What you are asked to do -
Give the entries again exactly, without pictures.

Exercise input -

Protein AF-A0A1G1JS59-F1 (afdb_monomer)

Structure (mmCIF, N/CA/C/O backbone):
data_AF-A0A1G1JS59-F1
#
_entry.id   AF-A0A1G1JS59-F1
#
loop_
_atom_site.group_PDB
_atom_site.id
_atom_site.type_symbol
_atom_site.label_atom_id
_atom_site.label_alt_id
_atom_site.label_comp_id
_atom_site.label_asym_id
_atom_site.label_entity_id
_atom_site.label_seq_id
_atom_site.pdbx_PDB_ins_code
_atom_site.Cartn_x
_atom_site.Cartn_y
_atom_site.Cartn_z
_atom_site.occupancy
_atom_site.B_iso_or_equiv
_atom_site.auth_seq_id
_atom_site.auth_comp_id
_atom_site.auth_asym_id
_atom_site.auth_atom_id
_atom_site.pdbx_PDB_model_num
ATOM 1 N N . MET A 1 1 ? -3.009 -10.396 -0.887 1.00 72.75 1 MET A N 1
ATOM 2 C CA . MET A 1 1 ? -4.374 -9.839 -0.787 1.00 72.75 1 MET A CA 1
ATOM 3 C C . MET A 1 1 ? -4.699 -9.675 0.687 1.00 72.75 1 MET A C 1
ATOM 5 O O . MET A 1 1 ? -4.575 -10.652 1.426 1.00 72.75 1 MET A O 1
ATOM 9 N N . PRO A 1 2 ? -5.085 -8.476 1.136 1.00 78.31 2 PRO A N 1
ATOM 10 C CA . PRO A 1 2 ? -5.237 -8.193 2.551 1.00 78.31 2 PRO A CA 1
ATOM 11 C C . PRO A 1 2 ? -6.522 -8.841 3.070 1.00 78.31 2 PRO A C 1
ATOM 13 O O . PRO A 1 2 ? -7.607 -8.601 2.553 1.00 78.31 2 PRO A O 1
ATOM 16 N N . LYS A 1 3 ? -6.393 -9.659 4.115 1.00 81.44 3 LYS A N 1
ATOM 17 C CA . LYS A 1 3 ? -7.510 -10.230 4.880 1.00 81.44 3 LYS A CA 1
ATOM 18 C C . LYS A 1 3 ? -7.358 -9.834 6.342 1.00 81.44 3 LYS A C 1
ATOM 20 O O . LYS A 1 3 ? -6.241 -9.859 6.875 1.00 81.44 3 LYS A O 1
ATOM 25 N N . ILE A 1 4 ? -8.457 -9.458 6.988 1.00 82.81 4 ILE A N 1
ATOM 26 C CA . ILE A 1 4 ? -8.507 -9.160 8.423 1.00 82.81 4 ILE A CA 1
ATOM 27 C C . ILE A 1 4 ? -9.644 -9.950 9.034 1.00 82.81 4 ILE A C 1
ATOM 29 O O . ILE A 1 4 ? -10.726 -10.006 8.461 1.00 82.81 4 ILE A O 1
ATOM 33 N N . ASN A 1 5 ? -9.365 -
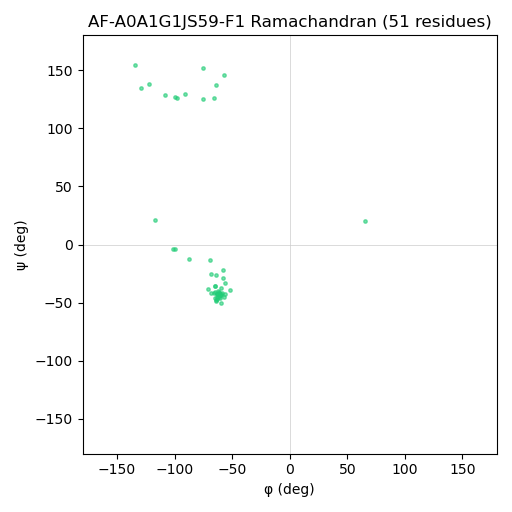10.572 10.176 1.00 82.75 5 ASN A N 1
ATOM 34 C CA . ASN A 1 5 ? -10.388 -11.204 10.986 1.00 82.75 5 ASN A CA 1
ATOM 35 C C . ASN A 1 5 ? -10.909 -10.173 11.993 1.00 82.75 5 ASN A C 1
ATOM 37 O O . ASN A 1 5 ? -10.104 -9.494 12.636 1.00 82.75 5 ASN A O 1
ATOM 41 N N . VAL A 1 6 ? -12.227 -10.015 12.082 1.00 82.69 6 VAL A N 1
ATOM 42 C CA . VAL A 1 6 ? -12.869 -9.058 12.993 1.00 82.69 6 VAL A CA 1
ATOM 43 C C . VAL A 1 6 ? -13.295 -9.821 14.243 1.00 82.69 6 VAL A C 1
ATOM 45 O O . VAL A 1 6 ? -13.953 -10.851 14.135 1.00 82.69 6 VAL A O 1
ATOM 48 N N . GLY A 1 7 ? -12.871 -9.358 15.421 1.00 79.81 7 GLY A N 1
ATOM 49 C CA . GLY A 1 7 ? -13.288 -9.959 16.689 1.00 79.81 7 GLY A CA 1
ATOM 50 C C . GLY A 1 7 ? -14.724 -9.569 17.049 1.00 79.81 7 GLY A C 1
ATOM 51 O O . GLY A 1 7 ? -15.171 -8.483 16.690 1.00 79.81 7 GLY A O 1
ATOM 52 N N . ALA A 1 8 ? -15.424 -10.426 17.798 1.00 73.31 8 ALA A N 1
ATOM 53 C CA . ALA A 1 8 ? -16.844 -10.259 18.137 1.00 73.31 8 ALA A CA 1
ATOM 54 C C . ALA A 1 8 ? -17.189 -8.949 18.879 1.00 73.31 8 ALA A C 1
ATOM 56 O O . ALA A 1 8 ? -18.330 -8.511 18.825 1.00 73.31 8 ALA A O 1
ATOM 57 N N . ASN A 1 9 ? -16.211 -8.312 19.534 1.00 74.62 9 ASN A N 1
ATOM 58 C CA . ASN A 1 9 ? -16.388 -7.083 20.319 1.00 74.62 9 ASN A CA 1
ATOM 59 C C . ASN A 1 9 ? -15.594 -5.886 19.767 1.00 74.62 9 ASN A C 1
ATOM 61 O O . ASN A 1 9 ? -15.258 -4.954 20.500 1.00 74.62 9 ASN A O 1
ATOM 65 N N . GLU A 1 10 ? -15.217 -5.918 18.487 1.00 74.56 10 GLU A N 1
ATOM 66 C CA . GLU A 1 10 ? -14.417 -4.852 17.894 1.00 7
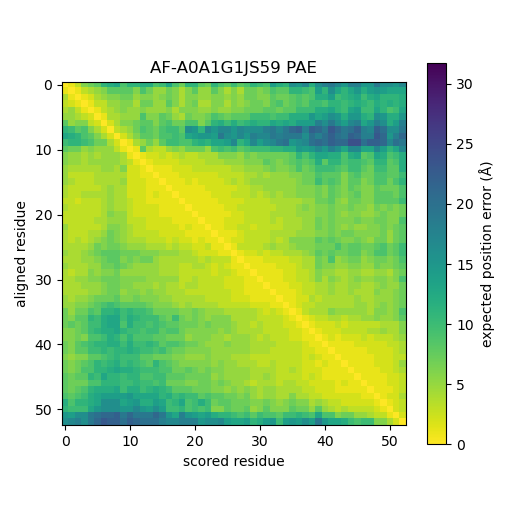4.56 10 GLU A CA 1
ATOM 67 C C . GLU A 1 10 ? -15.281 -3.864 17.095 1.00 74.56 10 GLU A C 1
ATOM 69 O O . GLU A 1 10 ? -16.008 -4.282 16.193 1.00 74.56 10 GLU A O 1
ATOM 74 N N . PRO A 1 11 ? -15.185 -2.546 17.361 1.00 82.88 11 PRO A N 1
ATOM 75 C CA . PRO A 1 11 ? -15.901 -1.558 16.568 1.00 82.88 11 PRO A CA 1
ATOM 76 C C . PRO A 1 11 ? -15.399 -1.568 15.119 1.00 82.88 11 PRO A C 1
ATOM 78 O O . PRO A 1 11 ? -14.189 -1.612 14.857 
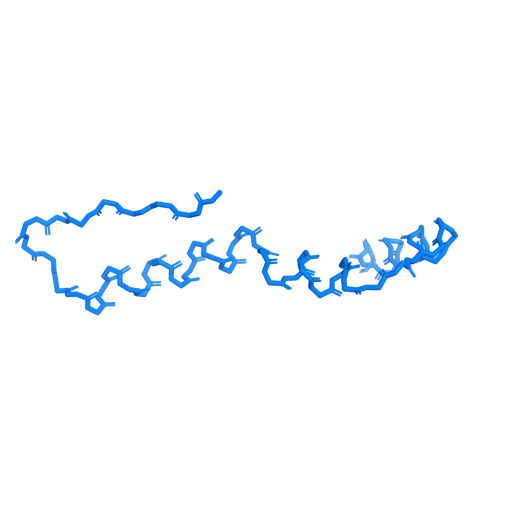1.00 82.88 11 PRO A O 1
ATOM 81 N N . LEU A 1 12 ? -16.338 -1.491 14.172 1.00 81.94 12 LEU A N 1
ATOM 82 C CA . LEU A 1 12 ? -16.091 -1.589 12.729 1.00 81.94 12 LEU A CA 1
ATOM 83 C C . LEU A 1 12 ? -14.995 -0.625 12.241 1.00 81.94 12 LEU A C 1
ATOM 85 O O . LEU A 1 12 ? -14.139 -1.003 11.439 1.00 81.94 12 LEU A O 1
ATOM 89 N N . GLU A 1 13 ? -14.956 0.597 12.775 1.00 84.62 13 GLU A N 1
ATOM 90 C CA . GLU A 1 13 ? -13.936 1.599 12.438 1.00 84.62 13 GLU A CA 1
ATOM 91 C C . GLU A 1 13 ? -12.508 1.131 12.743 1.00 84.62 13 GLU A C 1
ATOM 93 O O . GLU A 1 13 ? -11.575 1.379 11.972 1.00 84.62 13 GLU A O 1
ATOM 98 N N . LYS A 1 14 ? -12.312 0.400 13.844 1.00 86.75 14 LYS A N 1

Your response -
Protein AF-A0A1G1JS59-F1 (afdb_monomer)

Structure (mmCIF, N/CA/C/O backbone):
data_AF-A0A1G1JS59-F1
#
_entry.id   AF-A0A1G1JS59-F1
#
loop_
_atom_site.group_PDB
_atom_site.id
_atom_site.type_symbol
_atom_site.label_atom_id
_atom_site.label_alt_id
_atom_site.label_comp_id
_atom_site.label_asym_id
_atom_site.label_entity_id
_atom_site.label_seq_id
_atom_site.pdbx_PDB_ins_code
_atom_site.Cartn_x
_atom_site.Cartn_y
_atom_site.Cartn_z
_atom_site.occupancy
_atom_site.B_iso_or_equiv
_atom_site.auth_seq_id
_atom_site.auth_comp_id
_atom_site.auth_asym_id
_atom_site.auth_atom_id
_atom_site.pdbx_PDB_model_num
ATOM 1 N N . MET A 1 1 ? -3.009 -10.396 -0.887 1.00 72.75 1 MET A N 1
ATOM 2 C CA . MET A 1 1 ? -4.374 -9.839 -0.787 1.00 72.75 1 MET A CA 1
ATOM 3 C C . MET A 1 1 ? -4.699 -9.675 0.687 1.00 72.75 1 MET A C 1
ATOM 5 O O . MET A 1 1 ? -4.575 -10.652 1.426 1.00 72.75 1 MET A O 1
ATOM 9 N N . PRO A 1 2 ? -5.085 -8.476 1.136 1.00 78.31 2 PRO A N 1
ATOM 10 C CA . PRO A 1 2 ? -5.237 -8.193 2.551 1.00 78.31 2 PRO A CA 1
ATOM 11 C C . PRO A 1 2 ? -6.522 -8.841 3.070 1.00 78.31 2 PRO A C 1
ATOM 13 O O . PRO A 1 2 ? -7.607 -8.601 2.553 1.00 78.31 2 PRO A O 1
ATOM 16 N N . LYS A 1 3 ? -6.393 -9.659 4.115 1.00 81.44 3 LYS A N 1
ATOM 17 C CA . LYS A 1 3 ? -7.510 -10.230 4.880 1.00 81.44 3 LYS A CA 1
ATOM 18 C C . LYS A 1 3 ? -7.358 -9.834 6.342 1.00 81.44 3 LYS A C 1
ATOM 20 O O . LYS A 1 3 ? -6.241 -9.859 6.875 1.00 81.44 3 LYS A O 1
ATOM 25 N N . ILE A 1 4 ? -8.457 -9.458 6.988 1.00 82.81 4 ILE A N 1
ATOM 26 C CA . ILE A 1 4 ? -8.507 -9.160 8.423 1.00 82.81 4 ILE A CA 1
ATOM 27 C C . ILE A 1 4 ? -9.644 -9.950 9.034 1.00 82.81 4 ILE A C 1
ATOM 29 O O . ILE A 1 4 ? -10.726 -10.006 8.461 1.00 82.81 4 ILE A O 1
ATOM 33 N N . ASN A 1 5 ? -9.365 -
10.572 10.176 1.00 82.75 5 ASN A N 1
ATOM 34 C CA . ASN A 1 5 ? -10.388 -11.204 10.986 1.00 82.75 5 ASN A CA 1
ATOM 35 C C . ASN A 1 5 ? -10.909 -10.173 11.993 1.00 82.75 5 ASN A C 1
ATOM 37 O O . ASN A 1 5 ? -10.104 -9.494 12.636 1.00 82.75 5 ASN A O 1
ATOM 41 N N . VAL A 1 6 ? -12.227 -10.015 12.082 1.00 82.69 6 VAL A N 1
ATOM 42 C CA . VAL A 1 6 ? -12.869 -9.058 12.993 1.00 82.69 6 VAL A CA 1
ATOM 43 C C . VAL A 1 6 ? -13.295 -9.821 14.243 1.00 82.69 6 VAL A C 1
ATOM 45 O O . VAL A 1 6 ? -13.953 -10.851 14.135 1.00 82.69 6 VAL A O 1
ATOM 48 N N . GLY A 1 7 ? -12.871 -9.358 15.421 1.00 79.81 7 GLY A N 1
ATOM 49 C CA . GLY A 1 7 ? -13.288 -9.959 16.689 1.00 79.81 7 GLY A CA 1
ATOM 50 C C . GLY A 1 7 ? -14.724 -9.569 17.049 1.00 79.81 7 GLY A C 1
ATOM 51 O O . GLY A 1 7 ? -15.171 -8.483 16.690 1.00 79.81 7 GLY A O 1
ATOM 52 N N . ALA A 1 8 ? -15.424 -10.426 17.798 1.00 73.31 8 ALA A N 1
ATOM 53 C CA . ALA A 1 8 ? -16.844 -10.259 18.137 1.00 73.31 8 ALA A CA 1
ATOM 54 C C . ALA A 1 8 ? -17.189 -8.949 18.879 1.00 73.31 8 ALA A C 1
ATOM 56 O O . ALA A 1 8 ? -18.330 -8.511 18.825 1.00 73.31 8 ALA A O 1
ATOM 57 N N . ASN A 1 9 ? -16.211 -8.312 19.534 1.00 74.62 9 ASN A N 1
ATOM 58 C CA . ASN A 1 9 ? -16.388 -7.083 20.319 1.00 74.62 9 ASN A CA 1
ATOM 59 C C . ASN A 1 9 ? -15.594 -5.886 19.767 1.00 74.62 9 ASN A C 1
ATOM 61 O O . ASN A 1 9 ? -15.258 -4.954 20.500 1.00 74.62 9 ASN A O 1
ATOM 65 N N . GLU A 1 10 ? -15.217 -5.918 18.487 1.00 74.56 10 GLU A N 1
ATOM 66 C CA . GLU A 1 10 ? -14.417 -4.852 17.894 1.00 7
4.56 10 GLU A CA 1
ATOM 67 C C . GLU A 1 10 ? -15.281 -3.864 17.095 1.00 74.56 10 GLU A C 1
ATOM 69 O O . GLU A 1 10 ? -16.008 -4.282 16.193 1.00 74.56 10 GLU A O 1
ATOM 74 N N . PRO A 1 11 ? -15.185 -2.546 17.361 1.00 82.88 11 PRO A N 1
ATOM 75 C CA . PRO A 1 11 ? -15.901 -1.558 16.568 1.00 82.88 11 PRO A CA 1
ATOM 76 C C . PRO A 1 11 ? -15.399 -1.568 15.119 1.00 82.88 11 PRO A C 1
ATOM 78 O O . PRO A 1 11 ? -14.189 -1.612 14.857 
1.00 82.88 11 PRO A O 1
ATOM 81 N N . LEU A 1 12 ? -16.338 -1.491 14.172 1.00 81.94 12 LEU A N 1
ATOM 82 C CA . LEU A 1 12 ? -16.091 -1.589 12.729 1.00 81.94 12 LEU A CA 1
ATOM 83 C C . LEU A 1 12 ? -14.995 -0.625 12.241 1.00 81.94 12 LEU A C 1
ATOM 85 O O . LEU A 1 12 ? -14.139 -1.003 11.439 1.00 81.94 12 LEU A O 1
ATOM 89 N N . GLU A 1 13 ? -14.956 0.597 12.775 1.00 84.62 13 GLU A N 1
ATOM 90 C CA . GLU A 1 13 ? -13.936 1.599 12.438 1.00 84.62 13 GLU A CA 1
ATOM 91 C C . GLU A 1 13 ? -12.508 1.131 12.743 1.00 84.62 13 GLU A C 1
ATOM 93 O O . GLU A 1 13 ? -11.575 1.379 11.972 1.00 84.62 13 GLU A O 1
ATOM 98 N N . LYS A 1 14 ? -12.312 0.400 13.844 1.00 86.75 14 LYS A N 1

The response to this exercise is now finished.